Exercise data Block Start

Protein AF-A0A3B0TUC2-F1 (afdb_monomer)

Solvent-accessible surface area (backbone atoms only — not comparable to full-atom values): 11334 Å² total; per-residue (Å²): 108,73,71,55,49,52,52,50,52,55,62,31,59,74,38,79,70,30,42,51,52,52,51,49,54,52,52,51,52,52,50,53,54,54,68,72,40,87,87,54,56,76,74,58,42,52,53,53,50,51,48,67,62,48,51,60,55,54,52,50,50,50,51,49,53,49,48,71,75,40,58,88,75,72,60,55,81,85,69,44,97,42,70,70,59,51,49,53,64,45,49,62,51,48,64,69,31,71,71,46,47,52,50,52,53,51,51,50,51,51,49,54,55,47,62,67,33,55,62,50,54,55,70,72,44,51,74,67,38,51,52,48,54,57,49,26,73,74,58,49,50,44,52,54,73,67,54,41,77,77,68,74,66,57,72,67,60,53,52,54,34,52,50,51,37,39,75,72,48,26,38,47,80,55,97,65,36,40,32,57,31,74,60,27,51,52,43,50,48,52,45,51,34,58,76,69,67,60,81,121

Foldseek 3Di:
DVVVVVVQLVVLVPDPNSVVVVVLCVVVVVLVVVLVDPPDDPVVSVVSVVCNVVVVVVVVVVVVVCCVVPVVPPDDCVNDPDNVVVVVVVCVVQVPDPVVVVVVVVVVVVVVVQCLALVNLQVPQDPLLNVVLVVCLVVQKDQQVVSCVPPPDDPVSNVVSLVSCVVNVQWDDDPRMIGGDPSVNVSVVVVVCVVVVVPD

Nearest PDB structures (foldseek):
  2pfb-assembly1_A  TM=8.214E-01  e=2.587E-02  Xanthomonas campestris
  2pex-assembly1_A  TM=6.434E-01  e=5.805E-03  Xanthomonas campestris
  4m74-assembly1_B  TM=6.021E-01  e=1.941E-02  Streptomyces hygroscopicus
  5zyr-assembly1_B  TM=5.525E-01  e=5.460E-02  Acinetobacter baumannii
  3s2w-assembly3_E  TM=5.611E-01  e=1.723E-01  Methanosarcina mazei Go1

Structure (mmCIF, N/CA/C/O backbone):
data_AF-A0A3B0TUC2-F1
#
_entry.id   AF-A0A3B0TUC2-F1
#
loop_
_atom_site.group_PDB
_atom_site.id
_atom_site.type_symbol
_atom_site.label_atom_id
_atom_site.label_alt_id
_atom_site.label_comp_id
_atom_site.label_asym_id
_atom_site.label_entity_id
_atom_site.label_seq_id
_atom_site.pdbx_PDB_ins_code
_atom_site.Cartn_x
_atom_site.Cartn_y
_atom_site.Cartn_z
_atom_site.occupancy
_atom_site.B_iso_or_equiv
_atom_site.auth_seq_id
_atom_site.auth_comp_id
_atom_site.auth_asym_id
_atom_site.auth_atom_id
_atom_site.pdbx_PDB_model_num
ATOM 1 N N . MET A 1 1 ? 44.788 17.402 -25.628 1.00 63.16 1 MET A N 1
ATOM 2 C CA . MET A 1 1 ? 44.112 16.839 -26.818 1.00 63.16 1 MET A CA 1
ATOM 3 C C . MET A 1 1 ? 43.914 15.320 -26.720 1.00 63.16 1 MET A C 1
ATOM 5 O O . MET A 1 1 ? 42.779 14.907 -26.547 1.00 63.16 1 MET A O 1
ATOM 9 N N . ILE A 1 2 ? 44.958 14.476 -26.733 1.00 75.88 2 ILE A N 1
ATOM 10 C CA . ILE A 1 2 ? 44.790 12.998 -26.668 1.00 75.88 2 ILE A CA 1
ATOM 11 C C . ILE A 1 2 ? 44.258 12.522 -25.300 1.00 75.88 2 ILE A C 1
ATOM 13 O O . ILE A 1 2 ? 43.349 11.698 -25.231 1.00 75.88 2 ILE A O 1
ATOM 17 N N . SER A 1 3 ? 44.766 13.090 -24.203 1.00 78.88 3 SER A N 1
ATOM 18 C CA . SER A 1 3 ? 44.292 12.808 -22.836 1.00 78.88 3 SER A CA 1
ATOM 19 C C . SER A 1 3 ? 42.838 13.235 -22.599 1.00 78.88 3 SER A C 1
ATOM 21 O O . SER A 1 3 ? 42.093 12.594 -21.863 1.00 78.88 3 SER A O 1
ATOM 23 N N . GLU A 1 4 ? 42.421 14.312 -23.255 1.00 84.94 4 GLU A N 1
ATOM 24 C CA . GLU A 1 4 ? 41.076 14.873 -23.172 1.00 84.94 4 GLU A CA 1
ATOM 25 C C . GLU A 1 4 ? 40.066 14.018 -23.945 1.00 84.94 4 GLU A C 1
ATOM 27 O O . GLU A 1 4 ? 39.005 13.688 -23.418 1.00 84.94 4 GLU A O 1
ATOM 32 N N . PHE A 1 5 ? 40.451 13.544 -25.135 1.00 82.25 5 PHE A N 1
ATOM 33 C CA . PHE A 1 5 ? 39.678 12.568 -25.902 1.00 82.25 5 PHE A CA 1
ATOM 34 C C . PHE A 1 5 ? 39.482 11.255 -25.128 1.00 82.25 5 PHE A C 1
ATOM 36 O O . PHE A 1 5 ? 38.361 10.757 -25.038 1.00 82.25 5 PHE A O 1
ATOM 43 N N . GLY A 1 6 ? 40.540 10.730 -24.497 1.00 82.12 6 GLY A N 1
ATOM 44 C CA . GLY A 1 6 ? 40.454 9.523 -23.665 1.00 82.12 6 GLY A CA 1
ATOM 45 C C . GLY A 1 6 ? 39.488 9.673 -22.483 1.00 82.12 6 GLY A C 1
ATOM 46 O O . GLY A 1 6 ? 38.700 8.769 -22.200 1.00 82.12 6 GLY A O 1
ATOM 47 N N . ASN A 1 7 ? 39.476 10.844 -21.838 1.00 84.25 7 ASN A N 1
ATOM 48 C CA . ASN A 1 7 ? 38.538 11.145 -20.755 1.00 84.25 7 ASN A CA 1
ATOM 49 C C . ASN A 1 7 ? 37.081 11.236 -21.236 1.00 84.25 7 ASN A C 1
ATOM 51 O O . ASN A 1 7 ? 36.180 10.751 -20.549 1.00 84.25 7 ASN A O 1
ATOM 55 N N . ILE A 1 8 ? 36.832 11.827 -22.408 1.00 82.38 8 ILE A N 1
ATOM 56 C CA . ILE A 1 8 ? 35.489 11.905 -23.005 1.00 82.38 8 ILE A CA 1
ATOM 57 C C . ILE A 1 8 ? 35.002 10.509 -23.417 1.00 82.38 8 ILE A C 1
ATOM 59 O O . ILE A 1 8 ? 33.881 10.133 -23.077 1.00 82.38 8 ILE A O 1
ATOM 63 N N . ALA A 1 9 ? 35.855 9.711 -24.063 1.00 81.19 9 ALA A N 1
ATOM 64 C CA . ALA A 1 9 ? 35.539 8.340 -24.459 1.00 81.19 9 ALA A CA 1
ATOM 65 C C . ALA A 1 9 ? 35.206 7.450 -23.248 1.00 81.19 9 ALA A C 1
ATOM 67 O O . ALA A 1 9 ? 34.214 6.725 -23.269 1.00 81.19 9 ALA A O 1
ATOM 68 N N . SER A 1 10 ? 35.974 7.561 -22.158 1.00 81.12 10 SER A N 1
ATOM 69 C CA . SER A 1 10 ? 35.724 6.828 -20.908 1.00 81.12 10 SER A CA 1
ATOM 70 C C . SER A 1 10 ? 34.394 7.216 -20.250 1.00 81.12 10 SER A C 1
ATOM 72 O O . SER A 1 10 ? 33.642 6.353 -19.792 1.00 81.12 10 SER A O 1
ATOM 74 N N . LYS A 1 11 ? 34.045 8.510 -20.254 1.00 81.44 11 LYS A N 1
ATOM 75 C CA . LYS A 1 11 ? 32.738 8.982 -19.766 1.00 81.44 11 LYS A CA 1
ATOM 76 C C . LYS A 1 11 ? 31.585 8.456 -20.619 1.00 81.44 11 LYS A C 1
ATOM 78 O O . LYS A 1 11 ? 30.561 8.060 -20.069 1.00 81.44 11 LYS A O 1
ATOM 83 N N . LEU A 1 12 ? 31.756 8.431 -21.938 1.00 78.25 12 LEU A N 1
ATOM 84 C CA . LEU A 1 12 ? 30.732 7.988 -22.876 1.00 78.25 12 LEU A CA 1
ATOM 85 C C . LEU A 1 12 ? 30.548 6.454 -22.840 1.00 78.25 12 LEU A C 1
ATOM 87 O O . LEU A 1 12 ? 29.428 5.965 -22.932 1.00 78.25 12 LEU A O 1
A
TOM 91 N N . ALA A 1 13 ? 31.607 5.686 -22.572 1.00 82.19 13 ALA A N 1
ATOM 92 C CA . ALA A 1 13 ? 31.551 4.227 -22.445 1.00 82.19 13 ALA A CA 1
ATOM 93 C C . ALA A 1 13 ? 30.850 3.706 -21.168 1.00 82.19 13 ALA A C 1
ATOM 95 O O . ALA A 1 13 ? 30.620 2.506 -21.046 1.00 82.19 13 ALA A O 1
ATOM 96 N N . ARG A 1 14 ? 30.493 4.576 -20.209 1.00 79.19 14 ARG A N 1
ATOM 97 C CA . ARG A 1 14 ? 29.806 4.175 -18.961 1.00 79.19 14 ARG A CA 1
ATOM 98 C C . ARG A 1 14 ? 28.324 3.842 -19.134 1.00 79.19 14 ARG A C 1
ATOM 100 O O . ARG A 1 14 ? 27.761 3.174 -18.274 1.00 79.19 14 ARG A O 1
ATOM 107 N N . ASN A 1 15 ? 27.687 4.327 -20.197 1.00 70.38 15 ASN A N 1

Exercise data Block End
Exercise data Block Start

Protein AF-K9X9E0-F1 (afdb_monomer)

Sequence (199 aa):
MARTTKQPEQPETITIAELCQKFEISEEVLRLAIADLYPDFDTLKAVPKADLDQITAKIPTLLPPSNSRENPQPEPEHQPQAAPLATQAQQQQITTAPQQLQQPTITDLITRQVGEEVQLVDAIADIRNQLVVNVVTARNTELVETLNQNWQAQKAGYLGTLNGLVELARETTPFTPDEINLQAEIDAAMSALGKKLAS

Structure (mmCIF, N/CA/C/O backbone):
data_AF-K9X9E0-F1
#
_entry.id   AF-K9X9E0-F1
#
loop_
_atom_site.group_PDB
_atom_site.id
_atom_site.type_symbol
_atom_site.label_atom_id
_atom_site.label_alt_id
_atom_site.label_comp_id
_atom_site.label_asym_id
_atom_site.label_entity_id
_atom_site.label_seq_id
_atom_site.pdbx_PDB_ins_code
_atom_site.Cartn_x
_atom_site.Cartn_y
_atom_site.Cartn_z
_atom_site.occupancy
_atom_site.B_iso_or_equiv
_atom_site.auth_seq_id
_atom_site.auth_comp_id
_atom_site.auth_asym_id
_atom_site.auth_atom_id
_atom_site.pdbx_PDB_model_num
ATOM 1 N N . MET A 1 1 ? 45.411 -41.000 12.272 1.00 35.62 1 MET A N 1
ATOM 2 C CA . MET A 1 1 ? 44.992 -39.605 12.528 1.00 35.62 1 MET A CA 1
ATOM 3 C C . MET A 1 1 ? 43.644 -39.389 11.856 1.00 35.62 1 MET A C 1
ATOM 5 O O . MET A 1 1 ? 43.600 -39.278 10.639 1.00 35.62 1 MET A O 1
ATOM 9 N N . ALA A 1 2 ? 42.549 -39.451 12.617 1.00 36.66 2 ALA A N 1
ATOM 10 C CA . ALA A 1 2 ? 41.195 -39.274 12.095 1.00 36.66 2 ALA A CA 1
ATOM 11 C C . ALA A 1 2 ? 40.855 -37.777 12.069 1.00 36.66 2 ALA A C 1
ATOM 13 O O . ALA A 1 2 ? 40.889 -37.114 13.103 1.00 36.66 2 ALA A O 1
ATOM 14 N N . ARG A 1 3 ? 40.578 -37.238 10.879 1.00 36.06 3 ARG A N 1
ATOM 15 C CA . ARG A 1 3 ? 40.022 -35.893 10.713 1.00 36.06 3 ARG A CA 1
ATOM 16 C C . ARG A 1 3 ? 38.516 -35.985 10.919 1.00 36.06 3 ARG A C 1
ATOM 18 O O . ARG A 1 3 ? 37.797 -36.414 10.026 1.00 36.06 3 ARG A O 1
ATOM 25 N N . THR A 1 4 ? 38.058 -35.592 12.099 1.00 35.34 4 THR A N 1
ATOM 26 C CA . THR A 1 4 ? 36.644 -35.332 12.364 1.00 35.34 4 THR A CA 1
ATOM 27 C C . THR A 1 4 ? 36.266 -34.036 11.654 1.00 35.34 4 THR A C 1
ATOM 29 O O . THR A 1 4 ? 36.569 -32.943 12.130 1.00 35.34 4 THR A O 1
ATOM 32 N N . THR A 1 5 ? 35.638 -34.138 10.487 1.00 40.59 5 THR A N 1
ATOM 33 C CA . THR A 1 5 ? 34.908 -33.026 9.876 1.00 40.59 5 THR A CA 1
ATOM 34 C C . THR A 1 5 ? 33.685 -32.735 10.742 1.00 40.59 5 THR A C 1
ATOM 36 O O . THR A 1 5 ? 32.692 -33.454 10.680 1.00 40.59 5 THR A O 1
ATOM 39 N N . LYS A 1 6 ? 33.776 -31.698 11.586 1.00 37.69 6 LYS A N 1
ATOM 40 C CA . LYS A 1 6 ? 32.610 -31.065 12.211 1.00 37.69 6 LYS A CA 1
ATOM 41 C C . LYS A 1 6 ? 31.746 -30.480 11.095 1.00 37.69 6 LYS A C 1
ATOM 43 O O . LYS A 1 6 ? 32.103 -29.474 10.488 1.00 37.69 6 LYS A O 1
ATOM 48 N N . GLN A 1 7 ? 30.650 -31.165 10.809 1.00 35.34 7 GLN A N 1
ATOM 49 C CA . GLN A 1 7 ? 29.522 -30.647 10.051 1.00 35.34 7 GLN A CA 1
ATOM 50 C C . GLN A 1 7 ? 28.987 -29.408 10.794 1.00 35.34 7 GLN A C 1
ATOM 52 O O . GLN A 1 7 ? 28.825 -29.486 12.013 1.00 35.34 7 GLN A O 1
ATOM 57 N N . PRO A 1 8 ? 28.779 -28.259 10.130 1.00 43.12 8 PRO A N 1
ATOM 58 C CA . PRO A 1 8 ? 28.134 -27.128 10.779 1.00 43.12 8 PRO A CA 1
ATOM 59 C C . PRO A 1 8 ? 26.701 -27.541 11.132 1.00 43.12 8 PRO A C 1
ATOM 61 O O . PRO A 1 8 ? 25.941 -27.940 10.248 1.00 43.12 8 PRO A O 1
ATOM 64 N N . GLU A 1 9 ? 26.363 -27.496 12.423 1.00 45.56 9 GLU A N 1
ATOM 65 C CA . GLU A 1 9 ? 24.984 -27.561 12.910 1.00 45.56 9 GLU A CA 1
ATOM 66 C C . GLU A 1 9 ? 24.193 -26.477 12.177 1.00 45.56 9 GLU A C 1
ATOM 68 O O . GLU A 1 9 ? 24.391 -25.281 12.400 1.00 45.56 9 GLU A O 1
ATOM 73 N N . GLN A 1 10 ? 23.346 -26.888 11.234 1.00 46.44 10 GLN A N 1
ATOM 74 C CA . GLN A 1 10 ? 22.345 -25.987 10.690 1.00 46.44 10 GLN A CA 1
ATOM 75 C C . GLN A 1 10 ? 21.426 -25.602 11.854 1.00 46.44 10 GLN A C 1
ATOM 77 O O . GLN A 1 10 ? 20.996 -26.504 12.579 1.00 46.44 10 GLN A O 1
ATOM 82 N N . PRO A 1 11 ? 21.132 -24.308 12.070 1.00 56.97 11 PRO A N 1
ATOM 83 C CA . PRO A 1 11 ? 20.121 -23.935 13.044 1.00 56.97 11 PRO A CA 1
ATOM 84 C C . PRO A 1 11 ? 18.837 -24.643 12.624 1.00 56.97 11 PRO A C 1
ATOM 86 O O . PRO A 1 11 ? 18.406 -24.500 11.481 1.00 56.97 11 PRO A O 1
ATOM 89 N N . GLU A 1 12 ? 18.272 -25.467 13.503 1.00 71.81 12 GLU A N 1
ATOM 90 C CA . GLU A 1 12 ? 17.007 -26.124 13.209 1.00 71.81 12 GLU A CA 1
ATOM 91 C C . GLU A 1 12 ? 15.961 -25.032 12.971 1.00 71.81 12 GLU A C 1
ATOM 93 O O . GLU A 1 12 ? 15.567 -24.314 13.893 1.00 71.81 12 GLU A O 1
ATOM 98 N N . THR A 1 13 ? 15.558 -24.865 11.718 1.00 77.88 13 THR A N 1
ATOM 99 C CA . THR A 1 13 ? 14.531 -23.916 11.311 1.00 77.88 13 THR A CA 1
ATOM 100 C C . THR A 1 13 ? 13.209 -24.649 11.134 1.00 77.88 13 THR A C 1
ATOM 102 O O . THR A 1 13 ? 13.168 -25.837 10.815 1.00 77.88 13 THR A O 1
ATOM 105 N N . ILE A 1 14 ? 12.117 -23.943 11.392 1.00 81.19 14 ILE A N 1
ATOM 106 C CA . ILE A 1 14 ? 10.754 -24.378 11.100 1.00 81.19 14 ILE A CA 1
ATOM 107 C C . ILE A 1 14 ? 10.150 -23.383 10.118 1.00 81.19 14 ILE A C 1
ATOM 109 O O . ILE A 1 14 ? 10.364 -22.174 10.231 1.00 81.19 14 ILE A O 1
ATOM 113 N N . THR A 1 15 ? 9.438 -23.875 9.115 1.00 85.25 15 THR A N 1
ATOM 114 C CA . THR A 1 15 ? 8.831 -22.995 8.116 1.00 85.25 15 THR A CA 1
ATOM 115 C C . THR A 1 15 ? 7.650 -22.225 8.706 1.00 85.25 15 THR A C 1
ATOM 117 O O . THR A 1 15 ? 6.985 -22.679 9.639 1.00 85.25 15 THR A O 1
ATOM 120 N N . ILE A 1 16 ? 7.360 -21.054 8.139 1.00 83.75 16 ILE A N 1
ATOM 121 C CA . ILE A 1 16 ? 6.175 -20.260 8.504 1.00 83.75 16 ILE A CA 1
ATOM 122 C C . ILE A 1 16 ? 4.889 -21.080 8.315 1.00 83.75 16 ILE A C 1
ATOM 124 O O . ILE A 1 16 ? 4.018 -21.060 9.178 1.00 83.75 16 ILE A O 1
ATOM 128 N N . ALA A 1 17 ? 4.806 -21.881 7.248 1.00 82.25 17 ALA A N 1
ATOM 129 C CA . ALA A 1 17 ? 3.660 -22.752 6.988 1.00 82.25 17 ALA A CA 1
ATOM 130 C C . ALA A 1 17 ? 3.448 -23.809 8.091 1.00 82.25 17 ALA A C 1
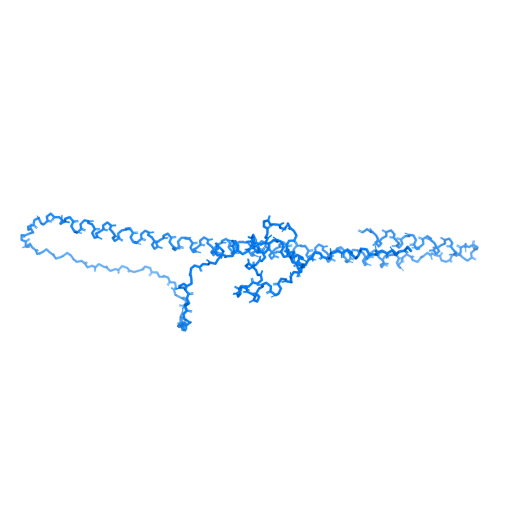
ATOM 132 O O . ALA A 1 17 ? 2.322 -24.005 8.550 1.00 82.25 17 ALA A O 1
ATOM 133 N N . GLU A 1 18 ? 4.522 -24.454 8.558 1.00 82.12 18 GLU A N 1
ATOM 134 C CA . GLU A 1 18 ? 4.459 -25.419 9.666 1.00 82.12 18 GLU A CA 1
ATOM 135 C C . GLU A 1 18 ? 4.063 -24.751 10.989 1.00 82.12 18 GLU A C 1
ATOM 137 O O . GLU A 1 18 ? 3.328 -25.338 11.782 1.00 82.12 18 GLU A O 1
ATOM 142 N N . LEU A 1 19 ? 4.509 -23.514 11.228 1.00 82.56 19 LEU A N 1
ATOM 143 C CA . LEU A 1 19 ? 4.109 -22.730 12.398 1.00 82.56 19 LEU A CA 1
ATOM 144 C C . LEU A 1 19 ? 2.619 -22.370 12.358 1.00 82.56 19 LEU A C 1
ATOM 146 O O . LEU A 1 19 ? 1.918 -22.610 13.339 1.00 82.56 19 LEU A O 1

Exercise data Block End

Only the lines containing "campestris" are needed; copy each of them from the data.

Expected answer
  2pfb-assembly1_A  TM=8.214E-01  e=2.587E-02  Xanthomonas campestris
  2pex-assembly1_A  TM=6.434E-01  e=5.805E-03  Xanthomonas campestris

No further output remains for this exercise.